The Wisconsin Department of Natural Resources (DNR) encourages the public to report any black bear den locations across Wisconsin to help with an ongoing study on black bear reproduction in Wisconsin.
The Black Bear Litter and Diet Survey, now entering its third year of data collection, will generate updated estimates of black bear reproductive rates within each of the state’s bear management zones. These updated estimates will improve the accuracy of the population models used in each zone.
Additionally, researchers are investigating a possible connection between the consumption of human food by bears and bear reproduction success, as diet can affect cub survival rates and litter sizes.

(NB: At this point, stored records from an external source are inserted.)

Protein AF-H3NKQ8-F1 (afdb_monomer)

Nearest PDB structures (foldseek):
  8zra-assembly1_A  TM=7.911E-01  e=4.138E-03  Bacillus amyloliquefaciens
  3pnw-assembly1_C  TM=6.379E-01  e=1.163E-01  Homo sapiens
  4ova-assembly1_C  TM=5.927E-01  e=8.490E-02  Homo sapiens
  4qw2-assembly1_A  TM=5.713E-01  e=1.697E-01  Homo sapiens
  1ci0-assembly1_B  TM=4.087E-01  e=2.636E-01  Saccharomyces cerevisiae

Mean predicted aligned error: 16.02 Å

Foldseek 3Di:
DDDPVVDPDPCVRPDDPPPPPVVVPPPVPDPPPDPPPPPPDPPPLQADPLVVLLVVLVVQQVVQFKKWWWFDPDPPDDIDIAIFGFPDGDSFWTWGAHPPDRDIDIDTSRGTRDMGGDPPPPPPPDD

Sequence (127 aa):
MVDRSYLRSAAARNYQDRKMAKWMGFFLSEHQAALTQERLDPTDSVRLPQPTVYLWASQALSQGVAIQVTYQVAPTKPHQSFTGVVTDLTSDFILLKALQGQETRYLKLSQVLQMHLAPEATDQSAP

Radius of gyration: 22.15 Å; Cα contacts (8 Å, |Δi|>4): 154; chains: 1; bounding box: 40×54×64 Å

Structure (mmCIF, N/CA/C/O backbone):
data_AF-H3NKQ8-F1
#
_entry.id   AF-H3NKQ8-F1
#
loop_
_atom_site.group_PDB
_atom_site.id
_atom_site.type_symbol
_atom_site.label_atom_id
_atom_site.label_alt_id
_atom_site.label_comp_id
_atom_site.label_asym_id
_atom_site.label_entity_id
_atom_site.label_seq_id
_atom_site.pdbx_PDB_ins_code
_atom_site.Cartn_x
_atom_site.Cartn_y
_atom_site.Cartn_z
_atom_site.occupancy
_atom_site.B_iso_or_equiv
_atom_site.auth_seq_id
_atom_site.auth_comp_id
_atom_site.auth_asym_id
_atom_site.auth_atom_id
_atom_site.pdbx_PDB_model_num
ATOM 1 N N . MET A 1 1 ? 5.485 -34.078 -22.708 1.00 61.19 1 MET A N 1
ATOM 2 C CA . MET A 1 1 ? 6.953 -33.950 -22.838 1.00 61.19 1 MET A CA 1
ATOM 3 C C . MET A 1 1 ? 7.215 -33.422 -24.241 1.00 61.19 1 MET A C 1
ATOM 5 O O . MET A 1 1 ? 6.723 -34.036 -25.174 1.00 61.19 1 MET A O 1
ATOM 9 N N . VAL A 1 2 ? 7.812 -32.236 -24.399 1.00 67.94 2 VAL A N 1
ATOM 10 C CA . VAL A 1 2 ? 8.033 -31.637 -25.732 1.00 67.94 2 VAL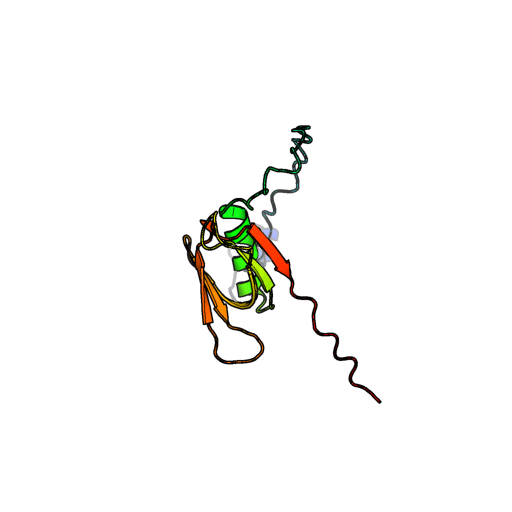 A CA 1
ATOM 11 C C . VAL A 1 2 ? 9.310 -32.225 -26.311 1.00 67.94 2 VAL A C 1
ATOM 13 O O . VAL A 1 2 ? 10.360 -32.114 -25.678 1.00 67.94 2 VAL A O 1
ATOM 16 N N . ASP A 1 3 ? 9.222 -32.839 -27.487 1.00 65.25 3 ASP A N 1
ATOM 17 C CA . ASP A 1 3 ? 10.403 -33.288 -28.214 1.00 65.25 3 ASP A CA 1
ATOM 18 C C . ASP A 1 3 ? 11.149 -32.070 -28.775 1.00 65.25 3 ASP A C 1
ATOM 20 O O . ASP A 1 3 ? 10.568 -31.233 -29.459 1.00 65.25 3 ASP A O 1
ATOM 24 N N . ARG A 1 4 ? 12.431 -31.946 -28.424 1.00 70.75 4 ARG A N 1
ATOM 25 C CA . ARG A 1 4 ? 13.326 -30.838 -28.797 1.00 70.75 4 ARG A CA 1
ATOM 26 C C . ARG A 1 4 ? 14.561 -31.323 -29.556 1.00 70.75 4 ARG A C 1
ATOM 28 O O . ARG A 1 4 ? 15.544 -30.590 -29.685 1.00 70.75 4 ARG A O 1
ATOM 35 N N . SER A 1 5 ? 14.520 -32.555 -30.054 1.00 74.50 5 SER A N 1
ATOM 36 C CA . SER A 1 5 ? 15.581 -33.194 -30.840 1.00 74.50 5 SER A CA 1
ATOM 37 C C . SER A 1 5 ? 16.024 -32.363 -32.057 1.00 74.50 5 SER A C 1
ATOM 39 O O . SER A 1 5 ? 17.195 -32.410 -32.440 1.00 74.50 5 SER A O 1
ATOM 41 N N . TYR A 1 6 ? 15.139 -31.510 -32.584 1.00 77.56 6 TYR A N 1
ATOM 42 C CA . TYR A 1 6 ? 15.409 -30.589 -33.692 1.00 77.56 6 TYR A CA 1
ATOM 43 C C . TYR A 1 6 ? 16.384 -29.437 -33.365 1.00 77.56 6 TYR A C 1
ATOM 45 O O . TYR A 1 6 ? 16.918 -28.811 -34.280 1.00 77.56 6 TYR A O 1
ATOM 53 N N . LEU A 1 7 ? 16.665 -29.137 -32.089 1.00 74.88 7 LEU A N 1
ATOM 54 C CA . LEU A 1 7 ? 17.656 -28.116 -31.717 1.00 74.88 7 LEU A CA 1
ATOM 55 C C . LEU A 1 7 ? 19.077 -28.664 -31.883 1.00 74.88 7 LEU A C 1
ATOM 57 O O . LEU A 1 7 ? 19.391 -29.736 -31.375 1.00 74.88 7 LEU A O 1
ATOM 61 N N . ARG A 1 8 ? 19.960 -27.930 -32.568 1.00 75.81 8 ARG A N 1
ATOM 62 C CA . ARG A 1 8 ? 21.320 -28.397 -32.907 1.00 75.81 8 ARG A CA 1
ATOM 63 C C . ARG A 1 8 ? 22.296 -28.384 -31.720 1.00 75.81 8 ARG A C 1
ATOM 65 O O . ARG A 1 8 ? 23.255 -29.147 -31.718 1.00 75.81 8 ARG A O 1
ATOM 72 N N . SER A 1 9 ? 22.062 -27.541 -30.711 1.00 69.06 9 SER A N 1
ATOM 73 C CA . SER A 1 9 ? 22.920 -27.428 -29.525 1.00 69.06 9 SER A CA 1
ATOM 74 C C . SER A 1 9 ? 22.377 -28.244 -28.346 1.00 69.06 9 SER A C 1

“The reports we receive from the public are an essential piece of this project,” said Dr. Jennifer Price Tack, DNR Large Carnivore and Elk Research Scientist. “Obviously, people don’t find bear dens every day, so it is important that people report them to us when they find them. Den reports help us meet sample size requirements for the study, which will increase the accuracy of black bear population estimates.”
The public is encouraged to report as much information about occupied black bear dens as possible without approaching or disturbing the dens. Helpful information to report to the bear research team includes:
GPS coordinates of the den
Photos of the den, ideally showing it relative to its surroundings, from a safe distance (approximately 30 yards)
Description of the den site and surrounding area, including landmarks
Any information on the bear(s) and bear activity near the site
After reports are filed, Price Tack and her team will work with den reporters and landowners to visit the sites and determine if the dens are safe, accessible and active prior to any decision to survey. The research team may be unable to visit every reported den location this season. Dens that are known to be currently occupied will be prioritized.
What Data Will Be Collected
As part of each survey, DNR staff will collect biological data from these dens, including sex, weight and body measurements. Mother bears, known as sows, will be outfitted with GPS collars. These collars help staff learn more about bear foraging behavior and locate the sows in the following years for continued study. Revisiting the sows will help staff monitor the reproductive success of each sow, including her litter frequency, litter size and the survival rates of her cubs. Data on sow weight, body measurements and age are also collected.
While surveying, bear health and safety are a top priority. Designated staff monitor the sow’s breathing and heart rate while the rest of the team gathers the needed samples and measurements as quickly as possible. Any cubs present at the den are carefully weighed and sexed. Cubs are tucked into staff’s coats to keep them warm because the cubs cannot yet regulate their temperature. Once researchers finish collecting samples and fitting the GPS collar, the sow and cubs are returned to their den.
The Black Bear Litter and Diet Survey team will continue to survey dens for the next six to seven years. Over that time, the research team hopes to place tracking collars on at least 100 sows across the state’s bear management zones, with approximately 20 collars per zone.
Thus far, the team is on pace to achieve their sample-size target, but they will need new reports each year to meet their benchmark.